Exercise goal - Reproduce only the top of the records, down to and including the line containing "pLDDT: mean 89.32, std".
Segment Open
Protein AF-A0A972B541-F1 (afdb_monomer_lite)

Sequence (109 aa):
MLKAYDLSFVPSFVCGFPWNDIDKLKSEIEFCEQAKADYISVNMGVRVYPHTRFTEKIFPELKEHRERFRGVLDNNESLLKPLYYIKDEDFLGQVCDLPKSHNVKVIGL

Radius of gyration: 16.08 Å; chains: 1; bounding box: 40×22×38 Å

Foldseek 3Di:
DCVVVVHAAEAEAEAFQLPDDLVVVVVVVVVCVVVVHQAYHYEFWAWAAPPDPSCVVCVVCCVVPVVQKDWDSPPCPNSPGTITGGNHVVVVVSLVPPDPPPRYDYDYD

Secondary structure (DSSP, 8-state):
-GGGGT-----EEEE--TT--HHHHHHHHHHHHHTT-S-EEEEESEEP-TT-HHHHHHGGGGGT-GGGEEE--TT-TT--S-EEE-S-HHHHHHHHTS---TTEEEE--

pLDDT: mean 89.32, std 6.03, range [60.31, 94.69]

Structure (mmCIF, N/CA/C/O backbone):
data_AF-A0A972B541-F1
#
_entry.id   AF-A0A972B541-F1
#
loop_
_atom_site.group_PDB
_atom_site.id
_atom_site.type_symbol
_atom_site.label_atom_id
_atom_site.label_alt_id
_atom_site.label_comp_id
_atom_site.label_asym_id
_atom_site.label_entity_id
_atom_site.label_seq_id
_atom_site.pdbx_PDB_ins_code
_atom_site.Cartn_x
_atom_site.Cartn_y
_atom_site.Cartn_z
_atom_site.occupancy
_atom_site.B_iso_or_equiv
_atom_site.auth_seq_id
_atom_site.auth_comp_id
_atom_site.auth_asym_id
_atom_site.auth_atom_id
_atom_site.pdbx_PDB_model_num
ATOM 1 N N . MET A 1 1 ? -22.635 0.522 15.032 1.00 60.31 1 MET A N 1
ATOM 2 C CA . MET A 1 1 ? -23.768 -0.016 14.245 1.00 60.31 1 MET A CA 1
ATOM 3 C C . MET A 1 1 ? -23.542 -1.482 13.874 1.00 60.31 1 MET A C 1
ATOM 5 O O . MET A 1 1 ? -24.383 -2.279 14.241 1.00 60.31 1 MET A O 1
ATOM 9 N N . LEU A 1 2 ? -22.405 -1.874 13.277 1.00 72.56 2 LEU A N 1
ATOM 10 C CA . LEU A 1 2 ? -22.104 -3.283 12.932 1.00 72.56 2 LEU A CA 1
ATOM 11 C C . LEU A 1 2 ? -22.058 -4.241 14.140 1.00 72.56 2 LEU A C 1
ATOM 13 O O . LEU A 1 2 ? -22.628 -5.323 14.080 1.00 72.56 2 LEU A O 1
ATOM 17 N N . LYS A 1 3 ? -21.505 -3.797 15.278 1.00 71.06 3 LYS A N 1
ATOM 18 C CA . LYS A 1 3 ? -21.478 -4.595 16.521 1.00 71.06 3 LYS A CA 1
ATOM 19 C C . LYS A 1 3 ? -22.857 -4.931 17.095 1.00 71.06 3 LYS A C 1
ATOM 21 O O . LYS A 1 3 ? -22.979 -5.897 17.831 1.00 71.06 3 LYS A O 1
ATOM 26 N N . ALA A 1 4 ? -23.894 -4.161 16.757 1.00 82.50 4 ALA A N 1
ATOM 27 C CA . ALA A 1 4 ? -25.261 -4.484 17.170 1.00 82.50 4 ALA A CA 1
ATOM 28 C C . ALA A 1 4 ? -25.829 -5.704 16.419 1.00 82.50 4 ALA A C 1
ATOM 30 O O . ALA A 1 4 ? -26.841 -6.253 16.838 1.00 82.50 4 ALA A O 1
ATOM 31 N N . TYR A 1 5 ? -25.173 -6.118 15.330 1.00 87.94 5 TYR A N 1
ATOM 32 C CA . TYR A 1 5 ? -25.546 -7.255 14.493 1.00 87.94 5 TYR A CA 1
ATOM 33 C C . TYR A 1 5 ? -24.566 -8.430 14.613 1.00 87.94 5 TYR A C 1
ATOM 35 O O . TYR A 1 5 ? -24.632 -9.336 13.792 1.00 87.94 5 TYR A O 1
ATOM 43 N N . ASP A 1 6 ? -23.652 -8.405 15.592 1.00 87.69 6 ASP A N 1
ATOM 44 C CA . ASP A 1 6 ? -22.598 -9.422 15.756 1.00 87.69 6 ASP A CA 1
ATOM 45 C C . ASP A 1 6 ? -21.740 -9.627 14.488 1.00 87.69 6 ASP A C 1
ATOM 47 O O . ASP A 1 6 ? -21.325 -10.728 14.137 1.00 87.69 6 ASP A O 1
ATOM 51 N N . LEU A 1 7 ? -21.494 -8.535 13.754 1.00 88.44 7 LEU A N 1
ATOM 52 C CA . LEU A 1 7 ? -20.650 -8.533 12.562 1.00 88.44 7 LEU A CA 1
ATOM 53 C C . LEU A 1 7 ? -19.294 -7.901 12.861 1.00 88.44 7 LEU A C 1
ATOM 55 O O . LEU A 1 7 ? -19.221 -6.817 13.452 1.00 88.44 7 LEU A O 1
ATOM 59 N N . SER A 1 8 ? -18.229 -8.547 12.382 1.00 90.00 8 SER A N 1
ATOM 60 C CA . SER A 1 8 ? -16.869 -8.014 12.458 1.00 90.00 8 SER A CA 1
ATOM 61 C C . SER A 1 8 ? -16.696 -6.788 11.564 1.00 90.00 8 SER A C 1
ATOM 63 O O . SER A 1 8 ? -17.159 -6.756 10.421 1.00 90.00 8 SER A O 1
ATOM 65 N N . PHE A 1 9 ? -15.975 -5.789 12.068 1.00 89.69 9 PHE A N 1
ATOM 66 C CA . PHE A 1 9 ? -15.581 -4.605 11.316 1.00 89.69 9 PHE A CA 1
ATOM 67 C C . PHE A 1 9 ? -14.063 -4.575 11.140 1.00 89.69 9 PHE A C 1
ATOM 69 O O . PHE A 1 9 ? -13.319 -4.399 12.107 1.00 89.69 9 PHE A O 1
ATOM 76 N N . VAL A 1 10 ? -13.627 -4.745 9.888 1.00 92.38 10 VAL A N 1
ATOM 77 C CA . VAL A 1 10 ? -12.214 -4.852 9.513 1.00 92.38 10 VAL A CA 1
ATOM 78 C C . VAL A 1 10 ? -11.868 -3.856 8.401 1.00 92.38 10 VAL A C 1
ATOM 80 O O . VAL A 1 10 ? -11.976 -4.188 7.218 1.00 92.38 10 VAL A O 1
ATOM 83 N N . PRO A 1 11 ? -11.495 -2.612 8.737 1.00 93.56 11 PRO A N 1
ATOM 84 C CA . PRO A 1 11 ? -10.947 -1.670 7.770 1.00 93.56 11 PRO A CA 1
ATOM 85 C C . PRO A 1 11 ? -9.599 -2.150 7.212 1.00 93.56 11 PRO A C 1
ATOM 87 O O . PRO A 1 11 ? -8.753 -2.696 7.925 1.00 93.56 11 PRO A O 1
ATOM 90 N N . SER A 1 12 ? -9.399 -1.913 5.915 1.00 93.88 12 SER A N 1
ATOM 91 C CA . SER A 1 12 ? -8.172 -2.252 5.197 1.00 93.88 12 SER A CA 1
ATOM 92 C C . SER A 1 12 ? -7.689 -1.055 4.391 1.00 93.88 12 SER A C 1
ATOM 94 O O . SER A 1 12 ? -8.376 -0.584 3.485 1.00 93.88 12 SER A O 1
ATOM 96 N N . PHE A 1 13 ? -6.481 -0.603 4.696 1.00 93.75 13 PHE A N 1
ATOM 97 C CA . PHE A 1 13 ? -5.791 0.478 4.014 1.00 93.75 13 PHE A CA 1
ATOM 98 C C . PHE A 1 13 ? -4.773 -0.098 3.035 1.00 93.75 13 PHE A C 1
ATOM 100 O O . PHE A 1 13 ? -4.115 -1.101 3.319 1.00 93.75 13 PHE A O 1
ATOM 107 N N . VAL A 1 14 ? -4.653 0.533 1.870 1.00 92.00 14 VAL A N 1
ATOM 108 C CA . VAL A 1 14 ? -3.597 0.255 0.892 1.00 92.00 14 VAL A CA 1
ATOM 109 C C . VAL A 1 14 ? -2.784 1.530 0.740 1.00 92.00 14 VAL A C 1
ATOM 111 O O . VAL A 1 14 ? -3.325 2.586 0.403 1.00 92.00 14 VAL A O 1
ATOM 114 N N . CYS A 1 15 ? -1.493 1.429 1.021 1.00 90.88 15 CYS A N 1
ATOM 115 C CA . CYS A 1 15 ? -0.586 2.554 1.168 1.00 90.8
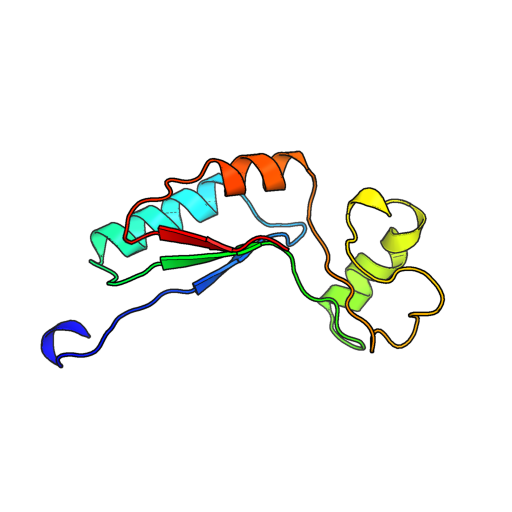8 15 CYS A CA 1
ATOM 116 C C . CYS A 1 15 ? 0.621 2.393 0.240 1.00 90.88 15 CYS A C 1
ATOM 118 O O . CYS A 1 15 ? 1.033 1.285 -0.095 1.00 90.88 15 CYS A O 1
ATOM 120 N N . GLY A 1 16 ? 1.211 3.516 -0.156 1.00 86.19 16 GLY A N 1
ATOM 121 C CA . GLY A 1 16 ? 2.345 3.565 -1.077 1.00 86.19 16 GLY A CA 1
ATOM 122 C C . GLY A 1 16 ? 2.034 4.280 -2.389 1.00 86.19 16 GLY A C 1
ATOM 123 O O . GLY A 1 16 ? 2.905 4.349 -3.243 1.00 86.19 16 GLY A O 1
ATOM 124 N N . PHE A 1 17 ? 0.835 4.845 -2.557 1.00 89.50 17 PHE A N 1
ATOM 125 C CA . PHE A 1 17 ? 0.529 5.768 -3.646 1.00 89.50 17 PHE A CA 1
ATOM 126 C C . PHE A 1 17 ? 1.358 7.063 -3.528 1.00 89.50 17 PHE A C 1
ATOM 128 O O . PHE A 1 17 ? 1.641 7.500 -2.410 1.00 89.50 17 PHE A O 1
ATOM 135 N N . PRO A 1 18 ? 1.664 7.745 -4.652 1.00 87.62 18 PRO A N 1
ATOM 136 C CA . PRO A 1 18 ? 2.401 9.013 -4.662 1.00 87.62 18 PRO A CA 1
ATOM 137 C C . PRO A 1 18 ? 1.828 10.078 -3.716 1.00 87.62 18 PRO A C 1
ATOM 139 O O . PRO A 1 18 ? 2.564 10.840 -3.100 1.00 87.62 18 PRO A O 1
ATOM 142 N N . TRP A 1 19 ? 0.501 10.112 -3.583 1.00 87.88 19 TRP A N 1
ATOM 143 C CA . TRP A 1 19 ? -0.237 11.085 -2.776 1.00 87.88 19 TRP A CA 1
ATOM 144 C C . TRP A 1 19 ? -0.576 10.592 -1.365 1.00 87.88 19 TRP A C 1
ATOM 146 O O . TRP A 1 19 ? -1.342 11.256 -0.667 1.00 87.88 19 TRP A O 1
ATOM 156 N N . ASN A 1 20 ? -0.087 9.422 -0.940 1.00 91.62 20 ASN A N 1
ATOM 157 C CA . ASN A 1 20 ? -0.304 9.009 0.440 1.00 91.62 20 ASN A CA 1
ATOM 158 C C . ASN A 1 20 ? 0.451 9.925 1.406 1.00 91.62 20 ASN A C 1
ATOM 160 O O . ASN A 1 20 ? 1.594 10.323 1.165 1.00 91.62 20 ASN A O 1
ATOM 164 N N . ASP A 1 21 ? -0.221 10.210 2.512 1.00 93.31 21 ASP A N 1
ATOM 165 C CA . ASP A 1 21 ? 0.237 11.038 3.614 1.00 93.31 21 ASP A CA 1
ATOM 166 C C . ASP A 1 21 ? 0.151 10.197 4.890 1.00 93.31 21 ASP A C 1
ATOM 168 O O . ASP A 1 21 ? -0.878 9.563 5.158 1.00 93.31 21 ASP A O 1
ATOM 172 N N . ILE A 1 22 ? 1.252 10.151 5.638 1.00 93.56 22 ILE A N 1
ATOM 173 C CA . ILE A 1 22 ? 1.344 9.372 6.866 1.00 93.56 22 ILE A CA 1
ATOM 174 C C . ILE A 1 22 ? 0.418 9.915 7.953 1.00 93.56 22 ILE A C 1
ATOM 176 O O . ILE A 1 22 ? -0.171 9.133 8.696 1.00 93.56 22 ILE A O 1
ATOM 180 N N . ASP A 1 23 ? 0.253 11.233 8.049 1.00 94.38 23 ASP A N 1
ATOM 181 C CA . ASP A 1 23 ? -0.521 11.845 9.127 1.00 94.38 23 ASP A CA 1
ATOM 182 C C . ASP A 1 23 ? -2.007 11.592 8.902 1.00 94.38 23 ASP A C 1
ATOM 184 O O . ASP A 1 23 ? -2.746 11.261 9.834 1.00 94.38 23 ASP A O 1
ATOM 188 N N . LYS A 1 24 ? -2.421 11.592 7.630 1.00 94.44 24 LYS A N 1
ATOM 189 C CA . LYS A 1 24 ? -3.752 11.130 7.247 1.00 94.44 24 LYS A CA 1
ATOM 190 C C . LYS A 1 24 ? -3.965 9.663 7.622 1.00 94.44 24 LYS A C 1
ATOM 192 O O . LYS A 1 24 ? -4.968 9.361 8.262 1.00 94.44 24 LYS A O 1
ATOM 197 N N . LEU A 1 25 ? -3.028 8.770 7.294 1.00 94.00 25 LEU A N 1
ATOM 198 C CA . LEU A 1 25 ? -3.133 7.351 7.655 1.00 94.00 25 LEU A CA 1
ATOM 199 C C . LEU A 1 25 ? -3.230 7.148 9.177 1.00 94.00 25 LEU A C 1
ATOM 201 O O . LEU A 1 25 ? -4.071 6.380 9.635 1.00 94.00 25 LEU A O 1
ATOM 205 N N . LYS A 1 26 ? -2.424 7.866 9.969 1.00 93.81 26 LYS A N 1
ATOM 206 C CA . LYS A 1 26 ? -2.501 7.833 11.440 1.00 93.81 26 LYS A CA 1
ATOM 207 C C . LYS A 1 26 ? -3.880 8.261 11.940 1.00 93.81 26 LYS A C 1
ATOM 209 O O . LYS A 1 26 ? -4.458 7.562 12.765 1.00 93.81 26 LYS A O 1
ATOM 214 N N . SER A 1 27 ? -4.431 9.353 11.401 1.00 94.69 27 SER A N 1
ATOM 215 C CA . SER A 1 27 ? -5.775 9.819 11.776 1.00 94.69 27 SER A CA 1
ATOM 216 C C . SER A 1 27 ? -6.880 8.823 11.396 1.00 94.69 27 SER A C 1
ATOM 218 O O . SER A 1 27 ? -7.839 8.639 12.144 1.00 94.69 27 SER A O 1
ATOM 220 N N . GLU A 1 28 ? -6.737 8.128 10.262 1.00 94.12 28 GLU A N 1
ATOM 221 C CA . GLU A 1 28 ? -7.677 7.093 9.825 1.00 94.12 28 GLU A CA 1
ATOM 222 C C . GLU A 1 28 ? -7.600 5.846 10.722 1.00 94.12 28 GLU A C 1
ATOM 224 O O . GLU A 1 28 ? -8.638 5.269 11.059 1.00 94.12 28 GLU A O 1
ATOM 229 N N . ILE A 1 29 ? -6.397 5.457 11.158 1.00 93.56 29 ILE A N 1
ATOM 230 C CA . ILE A 1 29 ? -6.192 4.377 12.136 1.00 93.56 29 ILE A CA 1
ATOM 231 C C . ILE A 1 29 ? -6.830 4.749 13.475 1.00 93.56 29 ILE A C 1
ATOM 233 O O . ILE A 1 29 ? -7.619 3.964 13.999 1.00 93.56 29 ILE A O 1
ATOM 237 N N . GLU A 1 30 ? -6.561 5.951 13.990 1.00 93.38 30 GLU A N 1
ATOM 238 C CA . GLU A 1 30 ? -7.134 6.428 15.253 1.00 93.38 30 GLU A CA 1
ATOM 239 C C . GLU A 1 30 ? -8.670 6.419 15.204 1.00 93.38 30 GLU A C 1
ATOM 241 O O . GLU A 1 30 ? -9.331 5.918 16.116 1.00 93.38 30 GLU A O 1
Segment Closed
Answer to this problem -
Protein AF-A0A972B541-F1 (afdb_monomer_lite)

Sequence (109 aa):
MLKAYDLSFVPSFVCGFPWNDIDKLKSEIEFCEQAKADYISVNMGVRVYPHTRFTEKIFPELKEHRERFRGVLDNNESLLKPLYYIKDEDFLGQVCDLPKSHNVKVIGL

Radius of gyration: 16.08 Å; chains: 1; bounding box: 40×22×38 Å

Foldseek 3Di:
DCVVVVHAAEAEAEAFQLPDDLVVVVVVVVVCVVVVHQAYHYEFWAWAAPPDPSCVVCVVCCVVPVVQKDWDSPPCPNSPGTITGGNHVVVVVSLVPPDPPPRYDYDYD

Secondary structure (DSSP, 8-state):
-GGGGT-----EEEE--TT--HHHHHHHHHHHHHTT-S-EEEEESEEP-TT-HHHHHHGGGGGT-GGGEEE--TT-TT--S-EEE-S-HHHHHHHHTS---TTEEEE--

pLDDT: mean 89.32, std 6.03, range [60.31, 94.69]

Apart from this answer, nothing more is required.